Department of Perioperative Medicine, National Institutes of Health Clinical Center, National Institutes of Health, Bethesda, MD 20892, USA.
Department of Perioperative Medicine, National Institutes of Health Clinical Center, National Institutes of Health, Bethesda, MD 20892, USA.
Toxicol Appl Pharmacol. 2023 Aug 15;473:116606. doi: 10.1016/j.taap.2023.116606. Epub 2023 Jun 17.
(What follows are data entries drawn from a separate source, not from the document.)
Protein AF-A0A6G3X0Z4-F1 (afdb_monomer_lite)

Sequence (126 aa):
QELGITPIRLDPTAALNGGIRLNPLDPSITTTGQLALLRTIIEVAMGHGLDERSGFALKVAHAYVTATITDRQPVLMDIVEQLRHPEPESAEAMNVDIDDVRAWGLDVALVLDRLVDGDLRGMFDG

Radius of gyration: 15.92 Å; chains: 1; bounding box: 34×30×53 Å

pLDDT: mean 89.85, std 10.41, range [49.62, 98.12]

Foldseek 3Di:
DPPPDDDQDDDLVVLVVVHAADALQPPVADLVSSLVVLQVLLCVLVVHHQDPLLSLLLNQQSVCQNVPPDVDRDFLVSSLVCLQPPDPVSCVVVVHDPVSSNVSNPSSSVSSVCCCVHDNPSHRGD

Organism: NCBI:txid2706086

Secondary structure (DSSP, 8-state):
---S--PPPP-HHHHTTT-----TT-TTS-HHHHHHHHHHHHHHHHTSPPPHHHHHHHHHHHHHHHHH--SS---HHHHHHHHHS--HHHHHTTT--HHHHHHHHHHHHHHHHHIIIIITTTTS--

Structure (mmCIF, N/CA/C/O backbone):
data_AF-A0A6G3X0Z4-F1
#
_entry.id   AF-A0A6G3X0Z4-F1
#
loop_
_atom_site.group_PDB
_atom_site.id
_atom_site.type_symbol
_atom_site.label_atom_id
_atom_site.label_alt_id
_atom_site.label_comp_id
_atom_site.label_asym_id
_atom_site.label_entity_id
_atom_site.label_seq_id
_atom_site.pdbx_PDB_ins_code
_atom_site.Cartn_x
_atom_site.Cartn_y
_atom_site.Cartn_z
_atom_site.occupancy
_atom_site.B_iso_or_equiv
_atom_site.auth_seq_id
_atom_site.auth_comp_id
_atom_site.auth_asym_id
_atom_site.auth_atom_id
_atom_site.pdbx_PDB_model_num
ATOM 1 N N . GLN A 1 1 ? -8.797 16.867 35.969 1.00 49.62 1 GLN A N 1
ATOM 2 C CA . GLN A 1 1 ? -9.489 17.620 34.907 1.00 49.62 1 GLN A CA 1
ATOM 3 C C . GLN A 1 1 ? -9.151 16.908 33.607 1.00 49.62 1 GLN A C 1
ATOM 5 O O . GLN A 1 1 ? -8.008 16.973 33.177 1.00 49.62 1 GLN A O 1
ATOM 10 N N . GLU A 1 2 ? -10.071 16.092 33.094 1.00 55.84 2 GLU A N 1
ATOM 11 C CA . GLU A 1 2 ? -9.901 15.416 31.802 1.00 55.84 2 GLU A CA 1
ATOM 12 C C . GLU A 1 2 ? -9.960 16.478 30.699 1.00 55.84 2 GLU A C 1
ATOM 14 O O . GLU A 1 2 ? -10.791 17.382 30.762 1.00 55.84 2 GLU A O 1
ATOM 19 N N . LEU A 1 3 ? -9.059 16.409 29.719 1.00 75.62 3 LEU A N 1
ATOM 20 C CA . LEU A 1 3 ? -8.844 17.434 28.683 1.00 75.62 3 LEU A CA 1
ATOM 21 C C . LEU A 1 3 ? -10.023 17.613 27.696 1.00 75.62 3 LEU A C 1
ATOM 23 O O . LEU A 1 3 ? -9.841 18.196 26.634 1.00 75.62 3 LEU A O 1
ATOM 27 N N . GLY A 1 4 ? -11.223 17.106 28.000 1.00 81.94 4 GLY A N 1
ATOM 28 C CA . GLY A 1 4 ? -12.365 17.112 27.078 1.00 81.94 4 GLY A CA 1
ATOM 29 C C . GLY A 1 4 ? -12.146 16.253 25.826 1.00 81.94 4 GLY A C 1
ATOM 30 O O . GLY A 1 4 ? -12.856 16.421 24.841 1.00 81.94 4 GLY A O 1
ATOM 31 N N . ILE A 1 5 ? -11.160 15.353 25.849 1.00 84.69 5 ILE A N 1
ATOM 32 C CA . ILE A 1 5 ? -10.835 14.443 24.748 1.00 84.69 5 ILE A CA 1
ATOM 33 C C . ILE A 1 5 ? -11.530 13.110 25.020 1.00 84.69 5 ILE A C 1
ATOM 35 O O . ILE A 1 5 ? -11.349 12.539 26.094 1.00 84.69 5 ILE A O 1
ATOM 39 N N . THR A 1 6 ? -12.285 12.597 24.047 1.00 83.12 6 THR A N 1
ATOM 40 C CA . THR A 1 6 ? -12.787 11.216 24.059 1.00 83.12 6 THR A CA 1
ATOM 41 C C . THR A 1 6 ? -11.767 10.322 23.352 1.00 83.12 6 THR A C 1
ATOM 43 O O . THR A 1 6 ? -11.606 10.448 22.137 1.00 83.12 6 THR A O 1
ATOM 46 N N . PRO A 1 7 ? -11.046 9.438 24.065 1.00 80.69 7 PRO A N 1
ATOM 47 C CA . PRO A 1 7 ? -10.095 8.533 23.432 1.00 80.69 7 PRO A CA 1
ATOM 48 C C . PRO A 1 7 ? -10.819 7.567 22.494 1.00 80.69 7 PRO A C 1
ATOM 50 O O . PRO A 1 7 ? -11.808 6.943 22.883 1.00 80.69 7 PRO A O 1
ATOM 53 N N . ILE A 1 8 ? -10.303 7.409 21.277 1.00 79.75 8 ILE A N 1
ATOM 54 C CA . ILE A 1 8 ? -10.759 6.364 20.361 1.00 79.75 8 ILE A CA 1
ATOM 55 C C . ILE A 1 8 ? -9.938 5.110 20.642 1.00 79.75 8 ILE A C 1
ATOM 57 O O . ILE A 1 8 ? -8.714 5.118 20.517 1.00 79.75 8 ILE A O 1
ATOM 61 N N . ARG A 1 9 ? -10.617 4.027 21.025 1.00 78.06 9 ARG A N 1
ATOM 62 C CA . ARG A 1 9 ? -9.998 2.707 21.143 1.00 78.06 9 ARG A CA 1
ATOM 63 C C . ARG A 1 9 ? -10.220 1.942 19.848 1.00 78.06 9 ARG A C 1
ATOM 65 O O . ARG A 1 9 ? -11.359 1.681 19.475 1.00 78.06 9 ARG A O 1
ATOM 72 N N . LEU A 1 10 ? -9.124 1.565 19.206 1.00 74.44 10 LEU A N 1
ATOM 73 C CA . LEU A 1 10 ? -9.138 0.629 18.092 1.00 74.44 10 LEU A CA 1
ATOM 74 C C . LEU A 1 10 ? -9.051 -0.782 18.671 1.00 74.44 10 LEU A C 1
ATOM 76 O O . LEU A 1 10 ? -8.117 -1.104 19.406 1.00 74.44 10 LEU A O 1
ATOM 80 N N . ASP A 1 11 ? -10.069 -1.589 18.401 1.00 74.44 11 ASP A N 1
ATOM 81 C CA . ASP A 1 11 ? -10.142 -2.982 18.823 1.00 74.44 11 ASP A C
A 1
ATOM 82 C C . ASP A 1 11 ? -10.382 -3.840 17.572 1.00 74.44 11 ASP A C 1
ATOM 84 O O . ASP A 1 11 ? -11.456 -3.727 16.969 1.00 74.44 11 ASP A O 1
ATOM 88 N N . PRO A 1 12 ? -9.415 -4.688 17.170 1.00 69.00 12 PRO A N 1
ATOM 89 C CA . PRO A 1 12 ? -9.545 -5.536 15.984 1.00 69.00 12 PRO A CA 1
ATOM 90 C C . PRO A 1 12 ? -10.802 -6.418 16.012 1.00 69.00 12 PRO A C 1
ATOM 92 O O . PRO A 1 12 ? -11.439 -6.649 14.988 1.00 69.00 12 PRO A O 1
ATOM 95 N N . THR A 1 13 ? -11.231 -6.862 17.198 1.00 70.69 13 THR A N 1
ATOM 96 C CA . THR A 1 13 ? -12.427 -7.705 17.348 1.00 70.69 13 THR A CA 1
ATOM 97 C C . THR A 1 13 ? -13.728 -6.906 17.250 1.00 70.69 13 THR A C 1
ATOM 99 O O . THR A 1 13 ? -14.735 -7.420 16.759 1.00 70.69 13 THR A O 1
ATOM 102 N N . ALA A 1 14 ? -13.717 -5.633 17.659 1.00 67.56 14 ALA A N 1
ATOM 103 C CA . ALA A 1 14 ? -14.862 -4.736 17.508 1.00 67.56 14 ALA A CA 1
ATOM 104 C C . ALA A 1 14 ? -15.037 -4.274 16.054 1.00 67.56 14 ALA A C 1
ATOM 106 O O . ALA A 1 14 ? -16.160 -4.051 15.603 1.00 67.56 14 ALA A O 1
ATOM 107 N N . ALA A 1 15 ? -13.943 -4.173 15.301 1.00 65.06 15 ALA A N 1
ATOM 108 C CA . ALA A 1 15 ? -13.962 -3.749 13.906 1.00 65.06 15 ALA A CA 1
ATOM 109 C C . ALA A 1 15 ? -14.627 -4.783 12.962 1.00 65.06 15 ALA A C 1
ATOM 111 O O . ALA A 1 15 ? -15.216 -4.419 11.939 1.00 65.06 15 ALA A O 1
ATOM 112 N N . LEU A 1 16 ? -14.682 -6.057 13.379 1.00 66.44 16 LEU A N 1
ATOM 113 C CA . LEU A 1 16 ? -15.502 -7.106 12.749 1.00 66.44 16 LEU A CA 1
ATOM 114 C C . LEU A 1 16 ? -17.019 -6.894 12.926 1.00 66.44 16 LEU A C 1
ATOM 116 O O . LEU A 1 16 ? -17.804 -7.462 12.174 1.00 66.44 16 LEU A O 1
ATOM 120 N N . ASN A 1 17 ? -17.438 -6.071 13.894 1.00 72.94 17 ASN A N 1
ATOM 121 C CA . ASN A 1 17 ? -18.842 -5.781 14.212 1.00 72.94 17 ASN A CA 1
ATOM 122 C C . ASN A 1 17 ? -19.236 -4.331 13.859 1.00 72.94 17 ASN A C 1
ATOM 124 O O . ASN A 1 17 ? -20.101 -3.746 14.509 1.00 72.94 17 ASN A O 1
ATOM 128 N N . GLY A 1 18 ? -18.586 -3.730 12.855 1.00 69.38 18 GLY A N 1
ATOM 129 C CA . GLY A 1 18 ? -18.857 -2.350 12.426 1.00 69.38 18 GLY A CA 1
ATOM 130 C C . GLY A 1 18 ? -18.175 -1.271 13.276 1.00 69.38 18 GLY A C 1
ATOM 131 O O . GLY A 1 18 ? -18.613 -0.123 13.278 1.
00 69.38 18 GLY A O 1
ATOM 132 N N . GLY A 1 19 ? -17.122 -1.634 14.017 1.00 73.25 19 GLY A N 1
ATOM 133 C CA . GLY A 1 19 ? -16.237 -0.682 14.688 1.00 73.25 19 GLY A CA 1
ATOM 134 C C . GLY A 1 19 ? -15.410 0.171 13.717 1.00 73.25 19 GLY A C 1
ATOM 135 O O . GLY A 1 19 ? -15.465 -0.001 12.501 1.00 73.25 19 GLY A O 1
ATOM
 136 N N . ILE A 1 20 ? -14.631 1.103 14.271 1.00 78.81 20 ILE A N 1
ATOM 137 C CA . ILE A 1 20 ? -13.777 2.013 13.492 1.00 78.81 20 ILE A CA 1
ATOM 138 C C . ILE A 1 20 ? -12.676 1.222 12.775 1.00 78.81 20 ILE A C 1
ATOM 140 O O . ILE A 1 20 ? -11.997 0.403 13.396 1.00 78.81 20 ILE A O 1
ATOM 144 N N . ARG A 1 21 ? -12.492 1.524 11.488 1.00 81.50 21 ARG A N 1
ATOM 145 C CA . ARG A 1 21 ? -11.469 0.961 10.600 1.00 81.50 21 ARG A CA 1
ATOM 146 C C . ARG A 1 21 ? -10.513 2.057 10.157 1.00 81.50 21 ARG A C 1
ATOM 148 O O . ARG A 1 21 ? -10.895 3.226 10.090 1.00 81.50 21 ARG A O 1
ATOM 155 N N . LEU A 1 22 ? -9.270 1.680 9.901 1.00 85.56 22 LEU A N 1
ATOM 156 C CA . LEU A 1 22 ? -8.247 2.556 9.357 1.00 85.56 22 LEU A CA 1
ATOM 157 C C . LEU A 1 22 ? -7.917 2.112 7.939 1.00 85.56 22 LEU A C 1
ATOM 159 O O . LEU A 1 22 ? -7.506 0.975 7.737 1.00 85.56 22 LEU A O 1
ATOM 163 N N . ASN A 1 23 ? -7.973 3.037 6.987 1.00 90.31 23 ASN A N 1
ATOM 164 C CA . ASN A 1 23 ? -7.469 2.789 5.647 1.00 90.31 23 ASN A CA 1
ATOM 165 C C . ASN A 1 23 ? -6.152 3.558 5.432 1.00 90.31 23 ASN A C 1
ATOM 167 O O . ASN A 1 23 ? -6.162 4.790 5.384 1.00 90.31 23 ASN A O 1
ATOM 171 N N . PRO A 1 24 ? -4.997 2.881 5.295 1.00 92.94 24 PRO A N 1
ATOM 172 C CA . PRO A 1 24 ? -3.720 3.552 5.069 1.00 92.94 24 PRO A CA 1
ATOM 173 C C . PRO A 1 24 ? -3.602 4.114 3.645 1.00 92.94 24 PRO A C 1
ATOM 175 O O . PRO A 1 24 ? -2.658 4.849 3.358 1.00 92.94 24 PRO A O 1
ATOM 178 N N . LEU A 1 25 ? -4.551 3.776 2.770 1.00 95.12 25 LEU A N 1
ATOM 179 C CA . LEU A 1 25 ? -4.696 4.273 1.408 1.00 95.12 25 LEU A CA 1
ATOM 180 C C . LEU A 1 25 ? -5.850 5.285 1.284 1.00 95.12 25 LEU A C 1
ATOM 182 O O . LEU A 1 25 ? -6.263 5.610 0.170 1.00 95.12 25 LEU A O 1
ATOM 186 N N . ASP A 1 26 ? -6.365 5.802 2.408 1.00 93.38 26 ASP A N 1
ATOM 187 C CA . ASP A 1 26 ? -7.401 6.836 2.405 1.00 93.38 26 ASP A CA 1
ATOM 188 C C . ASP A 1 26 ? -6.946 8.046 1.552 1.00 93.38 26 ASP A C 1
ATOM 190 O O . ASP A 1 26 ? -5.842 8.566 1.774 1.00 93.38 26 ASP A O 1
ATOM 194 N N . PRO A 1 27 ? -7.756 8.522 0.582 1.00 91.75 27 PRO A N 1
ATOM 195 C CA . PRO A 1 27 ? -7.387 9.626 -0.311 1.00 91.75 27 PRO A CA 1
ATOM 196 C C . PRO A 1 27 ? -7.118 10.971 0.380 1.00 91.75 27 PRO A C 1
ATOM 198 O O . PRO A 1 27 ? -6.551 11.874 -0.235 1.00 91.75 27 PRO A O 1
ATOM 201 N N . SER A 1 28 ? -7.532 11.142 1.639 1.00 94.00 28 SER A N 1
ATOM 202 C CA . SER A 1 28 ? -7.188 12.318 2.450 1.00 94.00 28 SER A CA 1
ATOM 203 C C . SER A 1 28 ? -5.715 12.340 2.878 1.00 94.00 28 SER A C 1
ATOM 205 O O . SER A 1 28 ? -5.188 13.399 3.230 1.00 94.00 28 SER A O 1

The root cause of sickle cell disease (SCD) is the polymerization of sickle hemoglobin (HbS) leading to sickling of red blood cells (RBC). Earlier studies showed that in patients with SCD, high-dose nitrite inhibited sickling, an effect originally attributed to HbS oxidation to methemoglobin-S even though the anti-sickling effect did not correlate with methemoglobin-S levels. Here, we examined the effects of nitrite on HbS polymerization and on methemoglobin formation in a SCD mouse model. In vitro, at concentrations higher than physiologic (>1 μM), nitrite increased the delay time for polymerization of deoxygenated HbS independently of methemoglobin-S formation, which only occurred at much higher concentrations (>300 μM). In vitro, higher nitrite concentrations oxidized 100% of normal hemoglobin A (HbA), but only 70% of HbS. Dimethyl adipimidate, an anti-polymerization agent, increased the fraction of HbS oxidized by nitrite to 82%, suggesting that polymerized HbS partially contributed to the oxidation-resistant fraction of HbS. At low concentrations (10 μM-1 mM), nitrite did not increase the formation of reactive oxygen species but at high concentrations (10 mM) it decreased sickle RBC viability. In SCD mice, 4-week administration of nitrite yielded no significant changes in methemoglobin or nitrite levels in plasma and RBC, however, it further increased leukocytosis. Overall, these data suggest that nitrite at supra-physiologic concentrations has anti-polymerization properties in vitro and that leukocytosis is a potential nitrite toxicity in vivo. Therefore, to determine whether the anti-polymerization effect of nitrite observed in vitro underlies the decreases in sickling observed in patients with SCD, administration of higher nitrite doses is required.
镰状细胞病 (SCD) 的根本原因是镰状血红蛋白 (HbS) 的聚合导致红细胞 (RBC) 镰状化。早期的研究表明,在 SCD 患者中,高剂量的亚硝酸盐抑制镰状化,这种作用最初归因于 HbS 氧化为高铁血红蛋白-S,尽管抗镰状化作用与高铁血红蛋白-S 水平无关。在这里,我们检查了亚硝酸盐对 SCD 小鼠模型中 HbS 聚合和高铁血红蛋白形成的影响。在体外,在高于生理浓度 (>1 μM) 的浓度下,亚硝酸盐会增加脱氧 HbS 聚合的延迟时间,而与高铁血红蛋白-S 形成无关,而高铁血红蛋白-S 形成仅在更高浓度 (>300 μM) 下发生。在体外,较高浓度的亚硝酸盐氧化 100%的正常血红蛋白 A (HbA),但仅氧化 70%的 HbS。二甲戊酰亚胺,一种抗聚合剂,增加了亚硝酸盐氧化的 HbS 分数至 82%,表明聚合的 HbS 部分导致 HbS 的氧化抗性部分。在低浓度 (10 μM-1 mM) 下,亚硝酸盐不会增加活性氧的形成,但在高浓度 (10 mM) 下,它会降低镰状 RBC 的活力。在 SCD 小鼠中,4 周的亚硝酸盐给药不会导致血浆和 RBC 中的高铁血红蛋白或亚硝酸盐水平发生显著变化,但会进一步增加白细胞增多。总的来说,这些数据表明,亚硝酸盐在超生理浓度下具有体外抗聚合特性,白细胞增多是体内亚硝酸盐毒性的一个潜在因素。因此,为了确定体外观察到的亚硝酸盐的抗聚合作用是否是 SCD 患者镰状化减少的基础,需要给予更高剂量的亚硝酸盐。